#### The task:
Start at the line with "ATOM 82 C CA" in the records below, stop at the line with "ATOM 84 O O", and return every line in that span exactly, the two end lines included.

── Materials provided

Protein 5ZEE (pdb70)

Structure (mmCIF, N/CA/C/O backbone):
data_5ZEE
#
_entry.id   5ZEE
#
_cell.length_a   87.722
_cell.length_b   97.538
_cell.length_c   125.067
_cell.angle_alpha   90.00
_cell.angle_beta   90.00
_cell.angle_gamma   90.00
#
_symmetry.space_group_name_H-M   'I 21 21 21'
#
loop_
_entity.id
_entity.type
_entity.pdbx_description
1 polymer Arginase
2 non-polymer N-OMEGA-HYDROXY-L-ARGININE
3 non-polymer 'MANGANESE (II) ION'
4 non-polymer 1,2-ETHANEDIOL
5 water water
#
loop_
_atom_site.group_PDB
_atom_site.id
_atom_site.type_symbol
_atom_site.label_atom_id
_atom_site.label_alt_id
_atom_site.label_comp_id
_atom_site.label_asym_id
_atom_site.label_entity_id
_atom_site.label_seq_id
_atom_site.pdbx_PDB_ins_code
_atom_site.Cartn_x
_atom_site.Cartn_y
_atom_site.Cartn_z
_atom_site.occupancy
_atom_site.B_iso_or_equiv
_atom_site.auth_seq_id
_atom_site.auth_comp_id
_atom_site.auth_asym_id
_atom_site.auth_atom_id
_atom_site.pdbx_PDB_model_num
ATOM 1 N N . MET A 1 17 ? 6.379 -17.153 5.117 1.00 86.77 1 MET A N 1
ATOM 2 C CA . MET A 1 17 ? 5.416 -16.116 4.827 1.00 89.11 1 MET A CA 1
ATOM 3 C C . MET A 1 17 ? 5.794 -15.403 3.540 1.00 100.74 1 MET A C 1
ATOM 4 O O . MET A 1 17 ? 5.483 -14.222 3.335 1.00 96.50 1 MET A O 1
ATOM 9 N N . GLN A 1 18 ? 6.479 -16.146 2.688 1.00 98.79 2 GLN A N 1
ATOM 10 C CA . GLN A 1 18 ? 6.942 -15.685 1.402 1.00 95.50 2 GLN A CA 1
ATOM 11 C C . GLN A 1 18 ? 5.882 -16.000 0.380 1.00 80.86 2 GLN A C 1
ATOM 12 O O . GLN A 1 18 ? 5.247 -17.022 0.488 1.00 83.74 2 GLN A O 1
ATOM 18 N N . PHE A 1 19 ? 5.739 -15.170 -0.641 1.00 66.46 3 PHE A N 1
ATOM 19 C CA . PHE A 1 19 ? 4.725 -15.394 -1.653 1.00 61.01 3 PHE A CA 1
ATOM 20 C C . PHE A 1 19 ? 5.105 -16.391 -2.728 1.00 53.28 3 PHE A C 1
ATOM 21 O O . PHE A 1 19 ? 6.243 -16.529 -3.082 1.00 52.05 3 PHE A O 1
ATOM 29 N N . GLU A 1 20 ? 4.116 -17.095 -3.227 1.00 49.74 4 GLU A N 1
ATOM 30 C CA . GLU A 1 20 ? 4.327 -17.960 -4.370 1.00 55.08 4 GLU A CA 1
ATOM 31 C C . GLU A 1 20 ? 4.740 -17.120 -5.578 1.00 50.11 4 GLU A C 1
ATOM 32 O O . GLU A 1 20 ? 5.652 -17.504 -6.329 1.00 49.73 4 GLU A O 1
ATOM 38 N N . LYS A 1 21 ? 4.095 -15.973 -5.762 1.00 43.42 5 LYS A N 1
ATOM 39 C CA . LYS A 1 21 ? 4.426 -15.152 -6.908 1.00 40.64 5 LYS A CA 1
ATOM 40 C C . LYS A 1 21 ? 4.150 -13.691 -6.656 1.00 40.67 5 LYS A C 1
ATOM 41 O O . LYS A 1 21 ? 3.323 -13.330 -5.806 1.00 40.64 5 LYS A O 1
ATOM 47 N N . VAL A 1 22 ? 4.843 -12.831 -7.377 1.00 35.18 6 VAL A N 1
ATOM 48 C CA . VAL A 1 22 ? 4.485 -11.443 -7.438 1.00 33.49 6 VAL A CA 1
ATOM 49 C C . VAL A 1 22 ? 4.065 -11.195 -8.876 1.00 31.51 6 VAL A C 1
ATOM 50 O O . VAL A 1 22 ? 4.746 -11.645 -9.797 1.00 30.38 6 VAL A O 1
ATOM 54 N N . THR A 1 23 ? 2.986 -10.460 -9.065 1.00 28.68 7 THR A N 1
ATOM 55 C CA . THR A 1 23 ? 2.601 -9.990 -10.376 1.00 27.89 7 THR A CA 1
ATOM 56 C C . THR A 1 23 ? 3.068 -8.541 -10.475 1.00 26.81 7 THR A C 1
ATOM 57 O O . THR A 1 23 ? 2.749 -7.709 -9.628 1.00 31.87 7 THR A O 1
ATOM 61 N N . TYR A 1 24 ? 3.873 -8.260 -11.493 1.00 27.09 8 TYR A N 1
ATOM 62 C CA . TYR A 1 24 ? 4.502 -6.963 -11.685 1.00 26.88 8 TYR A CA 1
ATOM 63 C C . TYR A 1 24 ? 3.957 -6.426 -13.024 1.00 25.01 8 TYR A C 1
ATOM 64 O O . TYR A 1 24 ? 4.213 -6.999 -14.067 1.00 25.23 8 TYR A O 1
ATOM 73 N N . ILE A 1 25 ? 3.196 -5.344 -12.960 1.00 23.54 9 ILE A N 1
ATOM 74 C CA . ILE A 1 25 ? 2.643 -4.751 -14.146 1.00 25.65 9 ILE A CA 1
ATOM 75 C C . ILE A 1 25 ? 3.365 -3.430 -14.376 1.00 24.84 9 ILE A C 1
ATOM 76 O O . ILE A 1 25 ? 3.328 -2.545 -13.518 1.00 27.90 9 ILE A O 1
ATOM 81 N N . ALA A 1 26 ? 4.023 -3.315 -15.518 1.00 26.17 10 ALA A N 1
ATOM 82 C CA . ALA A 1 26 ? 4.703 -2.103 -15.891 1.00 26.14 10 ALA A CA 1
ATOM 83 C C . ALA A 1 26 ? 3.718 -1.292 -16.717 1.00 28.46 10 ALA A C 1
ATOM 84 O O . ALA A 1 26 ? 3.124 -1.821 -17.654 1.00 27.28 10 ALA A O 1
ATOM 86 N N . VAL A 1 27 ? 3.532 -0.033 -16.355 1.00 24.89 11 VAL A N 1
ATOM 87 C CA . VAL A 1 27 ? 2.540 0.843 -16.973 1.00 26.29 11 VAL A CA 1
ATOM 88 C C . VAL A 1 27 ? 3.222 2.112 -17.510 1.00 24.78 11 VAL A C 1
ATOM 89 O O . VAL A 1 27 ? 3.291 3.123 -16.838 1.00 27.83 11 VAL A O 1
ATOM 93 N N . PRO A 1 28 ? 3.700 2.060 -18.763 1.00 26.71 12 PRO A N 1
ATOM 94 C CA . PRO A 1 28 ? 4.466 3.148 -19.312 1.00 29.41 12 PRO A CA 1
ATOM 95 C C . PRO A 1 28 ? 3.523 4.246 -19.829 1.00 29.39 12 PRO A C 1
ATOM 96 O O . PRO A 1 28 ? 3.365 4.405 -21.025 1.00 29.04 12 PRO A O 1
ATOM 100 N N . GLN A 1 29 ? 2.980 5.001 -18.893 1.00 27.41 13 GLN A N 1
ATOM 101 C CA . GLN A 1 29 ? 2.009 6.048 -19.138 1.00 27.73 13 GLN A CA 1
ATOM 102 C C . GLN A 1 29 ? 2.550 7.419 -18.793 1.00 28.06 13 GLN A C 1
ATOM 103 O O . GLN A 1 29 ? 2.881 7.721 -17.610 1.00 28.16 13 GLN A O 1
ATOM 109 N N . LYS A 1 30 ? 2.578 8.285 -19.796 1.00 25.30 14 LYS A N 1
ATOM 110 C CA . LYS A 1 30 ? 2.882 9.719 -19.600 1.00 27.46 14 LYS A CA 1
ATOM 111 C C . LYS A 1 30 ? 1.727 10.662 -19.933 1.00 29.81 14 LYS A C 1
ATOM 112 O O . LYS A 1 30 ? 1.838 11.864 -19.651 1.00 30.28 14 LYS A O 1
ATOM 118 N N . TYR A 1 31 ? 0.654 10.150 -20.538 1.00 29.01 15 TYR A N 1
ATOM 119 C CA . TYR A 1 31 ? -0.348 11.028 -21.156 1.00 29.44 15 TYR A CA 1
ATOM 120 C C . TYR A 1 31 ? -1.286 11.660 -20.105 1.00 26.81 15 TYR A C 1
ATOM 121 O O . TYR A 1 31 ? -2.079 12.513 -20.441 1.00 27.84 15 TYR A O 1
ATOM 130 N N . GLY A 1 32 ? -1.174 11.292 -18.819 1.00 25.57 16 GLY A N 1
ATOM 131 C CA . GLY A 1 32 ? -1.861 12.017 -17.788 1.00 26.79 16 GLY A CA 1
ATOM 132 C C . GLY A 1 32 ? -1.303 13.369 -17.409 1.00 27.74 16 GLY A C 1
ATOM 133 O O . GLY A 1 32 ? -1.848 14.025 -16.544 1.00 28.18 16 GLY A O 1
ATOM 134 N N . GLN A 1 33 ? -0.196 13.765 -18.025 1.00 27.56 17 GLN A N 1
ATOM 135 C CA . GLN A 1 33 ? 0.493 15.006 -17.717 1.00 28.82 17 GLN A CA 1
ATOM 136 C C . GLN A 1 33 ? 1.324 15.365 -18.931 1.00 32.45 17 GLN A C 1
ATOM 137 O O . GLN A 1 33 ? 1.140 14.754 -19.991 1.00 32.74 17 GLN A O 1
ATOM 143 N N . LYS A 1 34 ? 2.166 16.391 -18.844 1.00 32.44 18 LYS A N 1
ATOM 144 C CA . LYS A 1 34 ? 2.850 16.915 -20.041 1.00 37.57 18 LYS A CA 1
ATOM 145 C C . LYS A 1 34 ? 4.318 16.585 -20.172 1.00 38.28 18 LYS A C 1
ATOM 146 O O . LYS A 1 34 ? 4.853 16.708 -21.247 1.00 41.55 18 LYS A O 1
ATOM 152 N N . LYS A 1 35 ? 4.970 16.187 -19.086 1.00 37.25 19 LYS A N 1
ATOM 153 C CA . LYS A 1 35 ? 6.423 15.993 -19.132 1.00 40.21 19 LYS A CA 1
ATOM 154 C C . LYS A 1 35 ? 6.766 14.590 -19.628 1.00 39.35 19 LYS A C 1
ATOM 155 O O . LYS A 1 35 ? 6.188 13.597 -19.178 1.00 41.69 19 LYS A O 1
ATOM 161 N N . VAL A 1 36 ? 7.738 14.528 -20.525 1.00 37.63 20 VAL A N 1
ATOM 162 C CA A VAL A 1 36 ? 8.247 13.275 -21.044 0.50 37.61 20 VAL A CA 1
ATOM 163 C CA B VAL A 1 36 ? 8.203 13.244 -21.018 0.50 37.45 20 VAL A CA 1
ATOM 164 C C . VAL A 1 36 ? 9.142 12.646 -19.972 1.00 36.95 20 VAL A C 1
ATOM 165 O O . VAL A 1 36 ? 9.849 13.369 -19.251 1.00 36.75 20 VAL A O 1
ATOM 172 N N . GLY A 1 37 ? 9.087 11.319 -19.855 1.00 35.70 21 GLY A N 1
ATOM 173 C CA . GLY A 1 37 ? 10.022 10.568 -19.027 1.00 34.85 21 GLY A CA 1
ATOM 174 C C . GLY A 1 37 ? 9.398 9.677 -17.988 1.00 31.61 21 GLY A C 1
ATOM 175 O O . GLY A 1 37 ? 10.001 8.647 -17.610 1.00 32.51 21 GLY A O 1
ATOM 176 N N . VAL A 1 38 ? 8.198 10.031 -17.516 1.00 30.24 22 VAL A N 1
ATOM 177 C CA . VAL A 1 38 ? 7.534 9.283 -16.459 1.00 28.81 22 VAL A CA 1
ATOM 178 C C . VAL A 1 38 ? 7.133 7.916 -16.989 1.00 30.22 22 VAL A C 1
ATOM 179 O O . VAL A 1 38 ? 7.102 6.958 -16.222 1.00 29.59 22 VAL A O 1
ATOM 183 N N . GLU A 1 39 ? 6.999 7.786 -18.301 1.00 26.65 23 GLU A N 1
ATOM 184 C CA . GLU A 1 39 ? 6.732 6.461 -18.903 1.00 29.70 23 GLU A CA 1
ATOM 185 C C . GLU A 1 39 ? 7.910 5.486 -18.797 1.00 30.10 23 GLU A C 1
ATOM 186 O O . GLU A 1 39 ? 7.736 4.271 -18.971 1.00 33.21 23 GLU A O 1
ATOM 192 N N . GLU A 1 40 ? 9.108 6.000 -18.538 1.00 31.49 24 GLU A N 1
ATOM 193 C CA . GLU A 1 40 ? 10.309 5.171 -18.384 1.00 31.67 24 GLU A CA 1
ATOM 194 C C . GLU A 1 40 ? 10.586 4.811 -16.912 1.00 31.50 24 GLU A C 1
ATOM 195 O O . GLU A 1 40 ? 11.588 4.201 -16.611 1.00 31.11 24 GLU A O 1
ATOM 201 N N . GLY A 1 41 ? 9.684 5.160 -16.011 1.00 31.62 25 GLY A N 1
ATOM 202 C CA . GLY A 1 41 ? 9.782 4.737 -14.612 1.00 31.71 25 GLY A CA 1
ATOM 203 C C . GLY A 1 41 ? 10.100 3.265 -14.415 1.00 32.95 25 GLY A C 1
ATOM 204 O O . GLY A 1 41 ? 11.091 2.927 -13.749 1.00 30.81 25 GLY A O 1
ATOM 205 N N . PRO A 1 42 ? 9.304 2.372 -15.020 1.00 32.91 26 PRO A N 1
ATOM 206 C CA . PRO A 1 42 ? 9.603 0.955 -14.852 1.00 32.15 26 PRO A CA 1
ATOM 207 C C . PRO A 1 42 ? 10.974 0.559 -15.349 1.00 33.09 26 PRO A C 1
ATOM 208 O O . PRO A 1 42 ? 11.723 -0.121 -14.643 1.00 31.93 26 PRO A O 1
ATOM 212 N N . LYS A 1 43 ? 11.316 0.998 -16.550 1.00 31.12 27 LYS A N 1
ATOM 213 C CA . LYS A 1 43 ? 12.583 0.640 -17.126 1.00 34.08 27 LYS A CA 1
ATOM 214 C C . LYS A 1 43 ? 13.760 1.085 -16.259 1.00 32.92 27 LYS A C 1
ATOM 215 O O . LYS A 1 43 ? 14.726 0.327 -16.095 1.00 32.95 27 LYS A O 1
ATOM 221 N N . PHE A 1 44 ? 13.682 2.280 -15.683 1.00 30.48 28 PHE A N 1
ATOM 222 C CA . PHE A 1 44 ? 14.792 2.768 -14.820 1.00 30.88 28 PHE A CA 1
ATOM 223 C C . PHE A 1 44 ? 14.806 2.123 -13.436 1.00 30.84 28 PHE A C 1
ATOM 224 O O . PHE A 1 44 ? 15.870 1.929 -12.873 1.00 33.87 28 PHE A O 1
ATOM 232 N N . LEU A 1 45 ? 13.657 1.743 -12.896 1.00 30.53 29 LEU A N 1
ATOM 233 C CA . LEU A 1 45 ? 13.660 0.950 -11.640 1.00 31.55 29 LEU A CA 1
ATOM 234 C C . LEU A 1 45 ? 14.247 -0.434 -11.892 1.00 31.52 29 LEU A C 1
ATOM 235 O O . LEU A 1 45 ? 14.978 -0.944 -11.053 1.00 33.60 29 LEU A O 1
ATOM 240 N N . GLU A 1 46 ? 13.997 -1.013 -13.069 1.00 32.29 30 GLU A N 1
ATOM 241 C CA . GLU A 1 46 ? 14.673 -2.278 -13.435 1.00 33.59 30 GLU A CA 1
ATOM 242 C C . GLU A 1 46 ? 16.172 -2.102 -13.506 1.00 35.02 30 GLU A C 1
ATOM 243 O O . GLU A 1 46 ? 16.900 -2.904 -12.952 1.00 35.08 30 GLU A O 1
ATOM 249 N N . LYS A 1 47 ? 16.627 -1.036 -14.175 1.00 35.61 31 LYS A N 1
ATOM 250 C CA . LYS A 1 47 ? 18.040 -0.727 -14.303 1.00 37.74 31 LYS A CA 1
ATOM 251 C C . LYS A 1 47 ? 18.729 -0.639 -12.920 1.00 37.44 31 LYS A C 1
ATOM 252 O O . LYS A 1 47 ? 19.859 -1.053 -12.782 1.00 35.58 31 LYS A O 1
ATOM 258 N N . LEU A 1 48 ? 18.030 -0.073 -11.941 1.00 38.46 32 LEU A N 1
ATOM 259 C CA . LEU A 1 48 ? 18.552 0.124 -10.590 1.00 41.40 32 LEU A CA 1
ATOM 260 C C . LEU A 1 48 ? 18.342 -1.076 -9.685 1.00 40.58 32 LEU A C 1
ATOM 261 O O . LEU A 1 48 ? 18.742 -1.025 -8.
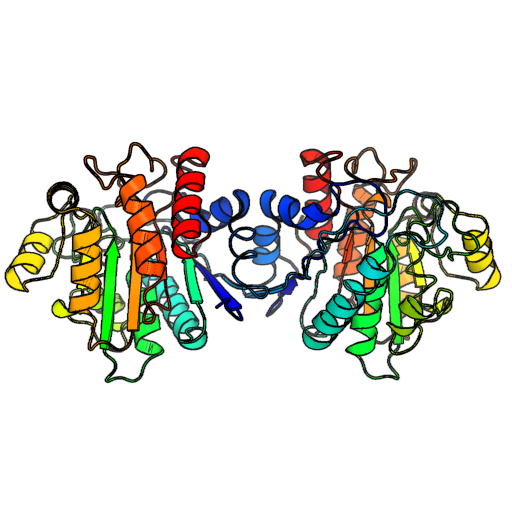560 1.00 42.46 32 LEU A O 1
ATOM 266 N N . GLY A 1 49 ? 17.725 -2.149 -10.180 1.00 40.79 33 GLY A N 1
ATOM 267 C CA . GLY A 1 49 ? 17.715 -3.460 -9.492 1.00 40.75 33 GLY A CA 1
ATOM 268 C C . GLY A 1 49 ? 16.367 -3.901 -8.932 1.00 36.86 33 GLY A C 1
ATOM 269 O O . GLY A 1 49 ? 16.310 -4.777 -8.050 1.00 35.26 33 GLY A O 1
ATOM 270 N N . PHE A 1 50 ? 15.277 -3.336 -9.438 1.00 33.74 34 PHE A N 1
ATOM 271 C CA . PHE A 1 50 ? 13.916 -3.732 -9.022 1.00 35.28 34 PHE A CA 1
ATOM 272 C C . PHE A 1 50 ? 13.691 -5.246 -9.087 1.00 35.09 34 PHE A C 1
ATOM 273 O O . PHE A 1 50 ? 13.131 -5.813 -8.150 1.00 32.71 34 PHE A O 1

────

#### Answer box:
ATOM 82 C CA . ALA A 1 26 ? 4.703 -2.103 -15.891 1.00 26.14 10 ALA A CA 1
ATOM 83 C C . ALA A 1 26 ? 3.718 -1.292 -16.717 1.00 28.46 10 ALA A C 1
ATOM 84 O O . ALA A 1 26 ? 3.124 -1.821 -17.654 1.00 27.28 10 ALA A O 1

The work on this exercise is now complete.